Russian Diplomat: Afghan Outlaws are Threat to Central Asia

Published December 27th, 2000 - 02:00 GMT
Al Bawaba
Al Bawaba

Drug dealers and Islamic extremists have made Afghanistan a center of international terrorism that threatens former Soviet states in central Asia, a Russian diplomat said here on Wednesday. 

"Afghanistan, with its drug dealers and its extremists has become a base for international terrorism and threatens security in the entire region," Moscow's ambassador to Dushanbe, Maxim Peshkov, told reporters in the Tajik capital. 

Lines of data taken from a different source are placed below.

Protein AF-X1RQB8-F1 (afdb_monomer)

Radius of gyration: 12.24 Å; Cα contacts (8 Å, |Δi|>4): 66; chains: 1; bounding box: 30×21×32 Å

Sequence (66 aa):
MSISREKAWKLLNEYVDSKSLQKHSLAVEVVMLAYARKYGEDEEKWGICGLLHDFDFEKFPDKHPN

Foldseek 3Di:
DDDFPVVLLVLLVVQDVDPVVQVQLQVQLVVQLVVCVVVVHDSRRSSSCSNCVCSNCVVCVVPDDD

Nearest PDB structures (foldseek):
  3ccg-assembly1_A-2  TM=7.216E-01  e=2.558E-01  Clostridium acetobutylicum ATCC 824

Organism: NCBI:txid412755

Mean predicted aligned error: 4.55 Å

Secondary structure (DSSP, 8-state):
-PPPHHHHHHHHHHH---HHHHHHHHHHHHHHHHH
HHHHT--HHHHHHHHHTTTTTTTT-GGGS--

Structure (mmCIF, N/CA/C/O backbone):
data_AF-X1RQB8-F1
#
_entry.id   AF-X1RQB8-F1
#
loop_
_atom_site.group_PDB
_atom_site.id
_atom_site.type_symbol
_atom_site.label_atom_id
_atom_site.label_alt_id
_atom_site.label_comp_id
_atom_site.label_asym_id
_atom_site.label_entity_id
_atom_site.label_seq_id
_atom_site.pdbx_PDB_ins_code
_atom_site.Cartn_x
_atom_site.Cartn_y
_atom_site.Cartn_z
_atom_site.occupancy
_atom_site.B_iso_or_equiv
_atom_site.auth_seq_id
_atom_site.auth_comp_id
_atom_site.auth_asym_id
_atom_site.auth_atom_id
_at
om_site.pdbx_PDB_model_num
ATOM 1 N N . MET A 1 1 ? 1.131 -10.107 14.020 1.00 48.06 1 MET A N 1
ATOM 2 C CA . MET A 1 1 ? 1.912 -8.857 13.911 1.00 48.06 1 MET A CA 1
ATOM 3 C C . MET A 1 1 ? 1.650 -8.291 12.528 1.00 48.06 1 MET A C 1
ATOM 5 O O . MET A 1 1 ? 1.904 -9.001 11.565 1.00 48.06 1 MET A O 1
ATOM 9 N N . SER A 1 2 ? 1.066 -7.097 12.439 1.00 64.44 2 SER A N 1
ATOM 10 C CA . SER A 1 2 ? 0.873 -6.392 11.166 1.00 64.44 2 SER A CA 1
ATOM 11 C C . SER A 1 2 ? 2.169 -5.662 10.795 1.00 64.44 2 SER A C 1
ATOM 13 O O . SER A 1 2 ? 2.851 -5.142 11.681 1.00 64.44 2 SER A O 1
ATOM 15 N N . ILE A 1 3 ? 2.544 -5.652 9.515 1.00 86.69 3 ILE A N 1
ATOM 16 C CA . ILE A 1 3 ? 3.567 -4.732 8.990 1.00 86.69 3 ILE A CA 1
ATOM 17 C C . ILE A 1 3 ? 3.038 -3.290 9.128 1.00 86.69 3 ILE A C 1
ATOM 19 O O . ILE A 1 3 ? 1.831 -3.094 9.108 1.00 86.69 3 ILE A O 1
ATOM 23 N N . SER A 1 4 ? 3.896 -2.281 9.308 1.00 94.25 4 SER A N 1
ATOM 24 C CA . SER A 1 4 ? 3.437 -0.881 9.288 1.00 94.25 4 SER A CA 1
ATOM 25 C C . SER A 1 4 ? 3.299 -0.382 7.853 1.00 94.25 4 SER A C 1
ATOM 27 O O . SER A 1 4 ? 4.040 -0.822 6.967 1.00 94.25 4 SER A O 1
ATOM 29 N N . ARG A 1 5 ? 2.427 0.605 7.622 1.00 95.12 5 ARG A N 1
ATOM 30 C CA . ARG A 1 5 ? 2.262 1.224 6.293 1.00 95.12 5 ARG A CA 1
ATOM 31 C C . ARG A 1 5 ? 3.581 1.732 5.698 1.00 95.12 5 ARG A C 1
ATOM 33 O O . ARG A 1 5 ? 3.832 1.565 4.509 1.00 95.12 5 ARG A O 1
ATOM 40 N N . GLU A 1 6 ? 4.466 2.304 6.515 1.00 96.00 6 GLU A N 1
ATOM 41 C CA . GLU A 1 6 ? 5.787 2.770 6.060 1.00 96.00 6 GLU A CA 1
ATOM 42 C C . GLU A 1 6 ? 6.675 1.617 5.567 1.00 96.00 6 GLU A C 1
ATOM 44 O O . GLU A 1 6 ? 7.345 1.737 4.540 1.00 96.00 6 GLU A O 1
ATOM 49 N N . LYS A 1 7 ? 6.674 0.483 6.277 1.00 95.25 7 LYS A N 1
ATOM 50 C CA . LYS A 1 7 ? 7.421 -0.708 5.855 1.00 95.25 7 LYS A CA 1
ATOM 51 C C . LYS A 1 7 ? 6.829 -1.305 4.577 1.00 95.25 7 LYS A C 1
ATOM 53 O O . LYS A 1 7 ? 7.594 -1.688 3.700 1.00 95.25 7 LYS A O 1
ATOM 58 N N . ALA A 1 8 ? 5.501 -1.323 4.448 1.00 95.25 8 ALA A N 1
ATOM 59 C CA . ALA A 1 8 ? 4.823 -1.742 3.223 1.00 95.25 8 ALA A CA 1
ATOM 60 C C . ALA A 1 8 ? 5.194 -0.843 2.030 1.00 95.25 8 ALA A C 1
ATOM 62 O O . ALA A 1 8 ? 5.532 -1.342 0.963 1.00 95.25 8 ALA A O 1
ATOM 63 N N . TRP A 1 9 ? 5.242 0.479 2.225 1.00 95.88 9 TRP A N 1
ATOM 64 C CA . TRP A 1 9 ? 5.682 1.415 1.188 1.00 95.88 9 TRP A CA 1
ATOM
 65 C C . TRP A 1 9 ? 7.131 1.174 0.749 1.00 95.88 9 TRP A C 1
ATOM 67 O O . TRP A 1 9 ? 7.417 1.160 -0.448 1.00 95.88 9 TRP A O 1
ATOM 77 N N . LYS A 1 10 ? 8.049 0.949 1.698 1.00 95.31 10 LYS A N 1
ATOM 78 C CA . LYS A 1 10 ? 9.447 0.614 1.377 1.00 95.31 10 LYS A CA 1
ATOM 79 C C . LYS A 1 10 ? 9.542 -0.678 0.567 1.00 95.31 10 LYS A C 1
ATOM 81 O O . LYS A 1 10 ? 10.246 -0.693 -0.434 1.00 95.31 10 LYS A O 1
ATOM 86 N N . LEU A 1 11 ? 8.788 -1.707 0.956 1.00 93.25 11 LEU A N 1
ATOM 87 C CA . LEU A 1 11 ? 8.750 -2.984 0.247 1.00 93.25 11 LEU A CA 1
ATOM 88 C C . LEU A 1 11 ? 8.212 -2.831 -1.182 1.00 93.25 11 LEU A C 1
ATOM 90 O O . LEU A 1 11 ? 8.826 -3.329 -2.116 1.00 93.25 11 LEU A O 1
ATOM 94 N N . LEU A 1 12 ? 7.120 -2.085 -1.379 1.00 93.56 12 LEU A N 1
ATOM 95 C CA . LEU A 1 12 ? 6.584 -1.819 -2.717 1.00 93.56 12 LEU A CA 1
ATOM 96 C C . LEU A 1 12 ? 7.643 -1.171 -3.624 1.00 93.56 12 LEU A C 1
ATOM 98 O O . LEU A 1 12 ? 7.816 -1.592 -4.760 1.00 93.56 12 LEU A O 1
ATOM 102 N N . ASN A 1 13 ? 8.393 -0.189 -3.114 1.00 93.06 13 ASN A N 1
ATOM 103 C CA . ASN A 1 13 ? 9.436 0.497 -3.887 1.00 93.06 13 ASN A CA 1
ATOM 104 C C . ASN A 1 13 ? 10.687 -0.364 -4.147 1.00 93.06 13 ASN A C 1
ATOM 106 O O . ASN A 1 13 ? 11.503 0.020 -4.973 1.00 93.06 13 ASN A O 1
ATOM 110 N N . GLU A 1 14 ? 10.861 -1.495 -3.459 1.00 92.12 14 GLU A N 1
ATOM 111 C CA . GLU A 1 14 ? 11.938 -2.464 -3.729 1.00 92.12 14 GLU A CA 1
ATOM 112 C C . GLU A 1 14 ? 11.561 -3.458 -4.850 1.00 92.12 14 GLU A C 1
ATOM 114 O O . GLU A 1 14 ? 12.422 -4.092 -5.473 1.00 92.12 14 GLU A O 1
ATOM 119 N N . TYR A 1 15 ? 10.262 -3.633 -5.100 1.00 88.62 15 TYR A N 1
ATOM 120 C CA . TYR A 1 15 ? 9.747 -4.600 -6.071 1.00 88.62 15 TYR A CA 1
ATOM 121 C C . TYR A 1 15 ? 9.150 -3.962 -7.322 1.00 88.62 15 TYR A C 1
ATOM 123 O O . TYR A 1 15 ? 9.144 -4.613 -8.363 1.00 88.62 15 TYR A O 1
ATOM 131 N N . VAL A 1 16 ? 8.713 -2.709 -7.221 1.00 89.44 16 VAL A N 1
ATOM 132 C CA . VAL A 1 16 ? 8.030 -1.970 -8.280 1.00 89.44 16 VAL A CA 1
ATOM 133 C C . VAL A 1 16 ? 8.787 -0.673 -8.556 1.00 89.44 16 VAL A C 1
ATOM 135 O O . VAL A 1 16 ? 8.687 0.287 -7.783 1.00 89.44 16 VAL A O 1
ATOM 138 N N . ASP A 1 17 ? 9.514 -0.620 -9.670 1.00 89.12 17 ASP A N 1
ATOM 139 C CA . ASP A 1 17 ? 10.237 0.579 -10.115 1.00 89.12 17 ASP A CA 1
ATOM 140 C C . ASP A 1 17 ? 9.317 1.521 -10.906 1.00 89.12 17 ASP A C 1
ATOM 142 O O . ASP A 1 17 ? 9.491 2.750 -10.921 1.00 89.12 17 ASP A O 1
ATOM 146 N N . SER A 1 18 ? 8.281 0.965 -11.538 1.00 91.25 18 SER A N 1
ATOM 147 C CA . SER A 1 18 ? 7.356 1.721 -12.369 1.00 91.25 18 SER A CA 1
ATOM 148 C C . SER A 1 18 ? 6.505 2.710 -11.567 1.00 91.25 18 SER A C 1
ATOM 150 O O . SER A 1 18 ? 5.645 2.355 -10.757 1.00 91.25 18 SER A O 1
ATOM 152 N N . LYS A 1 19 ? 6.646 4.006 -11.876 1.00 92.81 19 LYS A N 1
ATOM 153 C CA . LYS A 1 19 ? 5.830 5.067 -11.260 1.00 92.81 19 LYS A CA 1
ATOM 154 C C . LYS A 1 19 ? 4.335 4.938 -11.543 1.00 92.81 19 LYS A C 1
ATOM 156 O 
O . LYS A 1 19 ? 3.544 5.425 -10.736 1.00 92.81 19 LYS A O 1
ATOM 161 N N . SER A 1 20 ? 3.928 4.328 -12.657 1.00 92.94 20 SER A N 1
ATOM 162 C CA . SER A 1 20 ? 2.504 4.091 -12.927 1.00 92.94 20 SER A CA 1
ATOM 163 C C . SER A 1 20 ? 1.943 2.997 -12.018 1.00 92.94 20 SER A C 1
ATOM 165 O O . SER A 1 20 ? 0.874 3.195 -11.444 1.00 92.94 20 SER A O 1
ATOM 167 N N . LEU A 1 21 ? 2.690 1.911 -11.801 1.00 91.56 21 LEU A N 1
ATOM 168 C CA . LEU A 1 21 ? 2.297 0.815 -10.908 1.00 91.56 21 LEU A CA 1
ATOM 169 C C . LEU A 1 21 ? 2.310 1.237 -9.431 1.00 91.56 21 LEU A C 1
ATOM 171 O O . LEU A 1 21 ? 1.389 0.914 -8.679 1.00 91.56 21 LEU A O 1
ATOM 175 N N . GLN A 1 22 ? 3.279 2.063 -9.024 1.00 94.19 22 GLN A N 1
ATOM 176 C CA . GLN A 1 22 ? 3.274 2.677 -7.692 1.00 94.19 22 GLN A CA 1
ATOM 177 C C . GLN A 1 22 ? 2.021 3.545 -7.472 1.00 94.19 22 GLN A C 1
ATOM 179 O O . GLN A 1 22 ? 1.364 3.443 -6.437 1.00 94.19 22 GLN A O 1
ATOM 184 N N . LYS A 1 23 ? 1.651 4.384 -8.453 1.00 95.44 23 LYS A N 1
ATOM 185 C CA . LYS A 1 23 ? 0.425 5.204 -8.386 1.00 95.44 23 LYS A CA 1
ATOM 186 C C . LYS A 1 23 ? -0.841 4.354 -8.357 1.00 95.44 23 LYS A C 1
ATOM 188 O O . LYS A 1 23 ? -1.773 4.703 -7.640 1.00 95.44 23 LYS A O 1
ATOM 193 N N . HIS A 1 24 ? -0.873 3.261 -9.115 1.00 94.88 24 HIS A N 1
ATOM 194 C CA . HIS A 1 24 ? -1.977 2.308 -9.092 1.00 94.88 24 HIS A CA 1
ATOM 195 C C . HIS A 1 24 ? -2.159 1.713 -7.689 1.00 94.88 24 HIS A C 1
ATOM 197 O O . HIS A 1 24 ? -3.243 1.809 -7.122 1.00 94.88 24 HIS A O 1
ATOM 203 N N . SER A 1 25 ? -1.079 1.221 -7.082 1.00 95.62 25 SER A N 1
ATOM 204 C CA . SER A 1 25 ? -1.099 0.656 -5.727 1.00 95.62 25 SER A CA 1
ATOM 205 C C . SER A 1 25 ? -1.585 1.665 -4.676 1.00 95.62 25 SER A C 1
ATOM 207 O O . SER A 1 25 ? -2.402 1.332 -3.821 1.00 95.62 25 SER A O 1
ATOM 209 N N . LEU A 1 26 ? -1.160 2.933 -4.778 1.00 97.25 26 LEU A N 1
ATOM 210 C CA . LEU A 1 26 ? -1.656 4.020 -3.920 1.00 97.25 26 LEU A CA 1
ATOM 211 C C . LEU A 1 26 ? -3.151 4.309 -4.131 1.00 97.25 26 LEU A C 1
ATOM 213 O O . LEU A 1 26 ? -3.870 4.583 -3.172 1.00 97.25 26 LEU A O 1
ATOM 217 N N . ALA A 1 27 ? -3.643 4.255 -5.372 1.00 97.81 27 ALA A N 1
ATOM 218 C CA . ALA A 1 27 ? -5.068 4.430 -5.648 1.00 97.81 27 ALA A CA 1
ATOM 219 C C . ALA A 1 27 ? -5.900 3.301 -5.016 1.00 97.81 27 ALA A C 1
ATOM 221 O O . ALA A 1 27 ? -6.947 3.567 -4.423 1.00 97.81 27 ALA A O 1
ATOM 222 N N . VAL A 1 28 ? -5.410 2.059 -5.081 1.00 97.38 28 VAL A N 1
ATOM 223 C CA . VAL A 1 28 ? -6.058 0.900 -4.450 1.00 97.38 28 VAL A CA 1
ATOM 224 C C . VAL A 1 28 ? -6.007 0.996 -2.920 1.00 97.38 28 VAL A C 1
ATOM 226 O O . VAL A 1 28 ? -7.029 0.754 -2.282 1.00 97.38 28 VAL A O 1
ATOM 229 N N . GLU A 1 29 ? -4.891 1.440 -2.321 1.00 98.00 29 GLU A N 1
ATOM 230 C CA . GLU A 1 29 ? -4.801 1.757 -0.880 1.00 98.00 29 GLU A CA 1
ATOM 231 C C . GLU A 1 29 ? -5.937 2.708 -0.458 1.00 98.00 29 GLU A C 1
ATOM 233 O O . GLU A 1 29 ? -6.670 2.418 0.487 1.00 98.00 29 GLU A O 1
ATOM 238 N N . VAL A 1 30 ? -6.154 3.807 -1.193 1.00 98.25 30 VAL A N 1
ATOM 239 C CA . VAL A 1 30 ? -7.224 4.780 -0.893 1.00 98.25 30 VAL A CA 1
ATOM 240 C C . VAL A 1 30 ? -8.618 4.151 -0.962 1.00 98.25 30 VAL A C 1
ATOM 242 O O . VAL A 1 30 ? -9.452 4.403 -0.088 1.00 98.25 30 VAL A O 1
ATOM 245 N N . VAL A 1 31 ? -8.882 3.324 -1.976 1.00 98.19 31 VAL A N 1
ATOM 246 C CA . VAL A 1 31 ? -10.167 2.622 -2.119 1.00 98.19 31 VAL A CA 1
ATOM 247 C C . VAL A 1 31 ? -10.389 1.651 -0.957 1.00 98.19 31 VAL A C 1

He was commenting after closed-door talks between Russian deputy foreign minister Vyacheslav Trubnikov and Tajik officials in the capital of the former Soviet republic that borders Afghanistan. 

"The situation in Afghanistan is the number-one problem for central Asia and Russia," Peshkov said. 

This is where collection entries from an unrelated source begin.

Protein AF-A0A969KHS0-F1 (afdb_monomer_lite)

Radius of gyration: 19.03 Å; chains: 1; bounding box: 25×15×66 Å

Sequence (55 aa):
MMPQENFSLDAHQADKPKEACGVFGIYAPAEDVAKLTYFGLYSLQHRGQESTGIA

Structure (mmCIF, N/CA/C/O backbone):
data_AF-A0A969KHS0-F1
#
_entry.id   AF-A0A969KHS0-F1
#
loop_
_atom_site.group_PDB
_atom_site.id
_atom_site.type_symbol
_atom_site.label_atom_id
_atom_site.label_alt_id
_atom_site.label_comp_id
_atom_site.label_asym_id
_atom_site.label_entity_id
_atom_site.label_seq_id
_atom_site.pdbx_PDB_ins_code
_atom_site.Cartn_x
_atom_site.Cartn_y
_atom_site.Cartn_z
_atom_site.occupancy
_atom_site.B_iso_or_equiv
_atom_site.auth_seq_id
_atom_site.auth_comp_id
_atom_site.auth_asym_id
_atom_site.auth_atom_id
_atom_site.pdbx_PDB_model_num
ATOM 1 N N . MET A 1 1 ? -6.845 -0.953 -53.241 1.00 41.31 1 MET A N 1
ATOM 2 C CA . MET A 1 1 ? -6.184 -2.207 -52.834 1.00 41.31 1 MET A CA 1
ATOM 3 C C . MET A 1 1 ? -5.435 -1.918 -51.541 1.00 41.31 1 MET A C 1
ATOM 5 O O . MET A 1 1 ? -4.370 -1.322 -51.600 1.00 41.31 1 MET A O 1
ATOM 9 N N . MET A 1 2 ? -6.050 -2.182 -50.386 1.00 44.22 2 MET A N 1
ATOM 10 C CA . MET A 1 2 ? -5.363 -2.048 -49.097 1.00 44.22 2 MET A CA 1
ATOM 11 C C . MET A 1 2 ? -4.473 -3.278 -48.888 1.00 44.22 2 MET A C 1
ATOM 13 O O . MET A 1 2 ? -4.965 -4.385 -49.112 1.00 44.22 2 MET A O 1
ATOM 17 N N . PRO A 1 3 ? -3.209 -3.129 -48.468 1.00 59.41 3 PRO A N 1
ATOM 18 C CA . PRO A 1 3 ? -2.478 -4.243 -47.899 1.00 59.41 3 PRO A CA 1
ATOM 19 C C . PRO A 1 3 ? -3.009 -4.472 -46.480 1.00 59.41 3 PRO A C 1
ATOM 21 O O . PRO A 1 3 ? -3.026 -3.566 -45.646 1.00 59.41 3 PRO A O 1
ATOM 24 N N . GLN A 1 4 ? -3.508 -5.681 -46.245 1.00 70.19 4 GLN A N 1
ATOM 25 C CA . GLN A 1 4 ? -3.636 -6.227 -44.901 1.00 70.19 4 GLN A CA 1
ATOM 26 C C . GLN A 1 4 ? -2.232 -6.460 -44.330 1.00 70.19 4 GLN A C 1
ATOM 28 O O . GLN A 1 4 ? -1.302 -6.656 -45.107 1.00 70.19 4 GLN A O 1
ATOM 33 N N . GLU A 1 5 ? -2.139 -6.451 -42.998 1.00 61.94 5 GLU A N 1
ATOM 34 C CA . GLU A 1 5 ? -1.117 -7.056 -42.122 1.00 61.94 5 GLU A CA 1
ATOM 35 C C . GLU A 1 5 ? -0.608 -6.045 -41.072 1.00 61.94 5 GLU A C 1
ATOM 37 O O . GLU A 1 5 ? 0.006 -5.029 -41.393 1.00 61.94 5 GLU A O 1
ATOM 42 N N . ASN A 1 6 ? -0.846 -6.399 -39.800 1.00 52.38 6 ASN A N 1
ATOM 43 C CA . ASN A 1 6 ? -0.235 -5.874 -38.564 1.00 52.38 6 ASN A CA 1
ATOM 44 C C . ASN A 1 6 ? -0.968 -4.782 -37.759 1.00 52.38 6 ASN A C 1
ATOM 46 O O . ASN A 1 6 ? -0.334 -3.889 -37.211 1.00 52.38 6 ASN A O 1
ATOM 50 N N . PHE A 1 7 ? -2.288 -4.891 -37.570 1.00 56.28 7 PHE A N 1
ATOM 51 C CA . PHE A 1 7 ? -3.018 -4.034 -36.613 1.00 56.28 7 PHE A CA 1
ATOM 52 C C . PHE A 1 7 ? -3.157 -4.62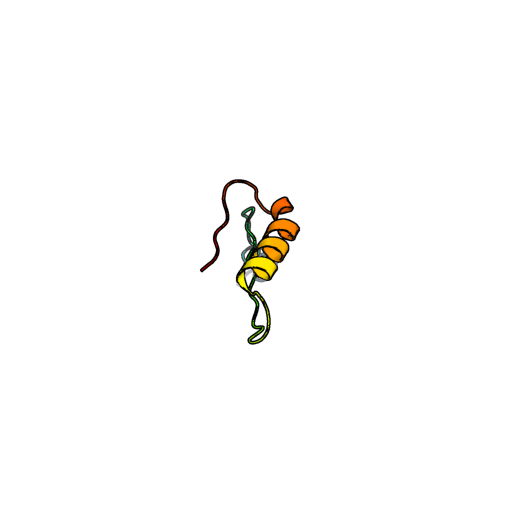8 -35.188 1.00 56.28 7 PHE A C 1
ATOM 54 O O . PHE A 1 7 ? -3.911 -4.101 -34.375 1.00 56.28 7 PHE A O 1
ATOM 61 N N . SER A 1 8 ? -2.504 -5.744 -34.829 1.00 60.56 8 SER A N 1
ATOM 62 C CA . SER A 1 8 ? -2.870 -6.427 -33.564 1.00 60.56 8 SER A CA 1
ATOM 63 C C . SER A 1 8 ? -1.756 -7.094 -32.750 1.00 60.56 8 SER A C 1
ATOM 65 O O . SER A 1 8 ? -2.079 -7.854 -31.843 1.00 60.56 8 SER A O 1
ATOM 67 N N . LEU A 1 9 ? -0.472 -6.802 -32.985 1.00 58.59 9 LEU A N 1
ATOM 68 C CA . LEU A 1 9 ? 0.615 -7.380 -32.168 1.00 58.59 9 LEU A CA 1
ATOM 69 C C . LEU A 1 9 ? 1.197 -6.424 -31.107 1.00 58.59 9 LEU A C 1
ATOM 71 O O . LEU A 1 9 ? 1.788 -6.895 -30.141 1.00 58.59 9 LEU A O 1
ATOM 75 N N . ASP A 1 10 ? 0.952 -5.113 -31.201 1.00 56.75 10 ASP A N 1
ATOM 76 C CA . ASP A 1 10 ? 1.581 -4.120 -30.307 1.00 56.75 10 ASP A CA 1
ATOM 77 C C . ASP A 1 10 ? 0.676 -3.590 -29.183 1.00 56.75 10 ASP A C 1
ATOM 79 O O . ASP A 1 10 ? 1.162 -3.021 -28.202 1.00 56.75 10 ASP A O 1
ATOM 83 N N . ALA A 1 11 ? -0.642 -3.800 -29.272 1.00 58.53 11 ALA A N 1
ATOM 84 C CA . ALA A 1 11 ? -1.589 -3.281 -28.280 1.00 58.53 11 ALA A CA 1
ATOM 85 C C . ALA A 1 11 ? -1.350 -3.868 -26.875 1.00 58.53 11 ALA A C 1
ATOM 87 O O . ALA A 1 11 ? -1.548 -3.191 -25.870 1.00 58.53 11 ALA A O 1
ATOM 88 N N . HIS A 1 12 ? -0.857 -5.108 -26.797 1.00 58.81 12 HIS A N 1
ATOM 89 C CA . HIS A 1 12 ? -0.635 -5.802 -25.527 1.00 58.81 12 HIS A CA 1
ATOM 90 C C . HIS A 1 12 ? 0.676 -5.419 -24.818 1.00 58.81 12 HIS A C 1
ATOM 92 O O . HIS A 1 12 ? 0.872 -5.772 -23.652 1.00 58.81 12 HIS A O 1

Moscow holds Afghanistan's Taliban hardline Islamic militia responsible for destabilizing several former Soviet states, particularly Uzbekistan and Kyrgyzstan where armed radicals tried last summer to topple the governments. 

Russian officials also charge that the fundamentalist Islamic Taliban, which controls around 90 percent of Afghanistan, has trained Chechen guerrillas fighting Moscow's forces in the breakaway republic. 

Taliban leader Mulla Mohammad Omar said on Wednesday that "infidel powers" like the United States and Russia are trying to destroy Islam, as Afghanistan celebrated the Muslim feast of Eid el-Fitr in the shadow of UN sanctions -- DUSHANBE (AFP)  

 

 

© 2000 Al Bawaba (www.albawaba.com)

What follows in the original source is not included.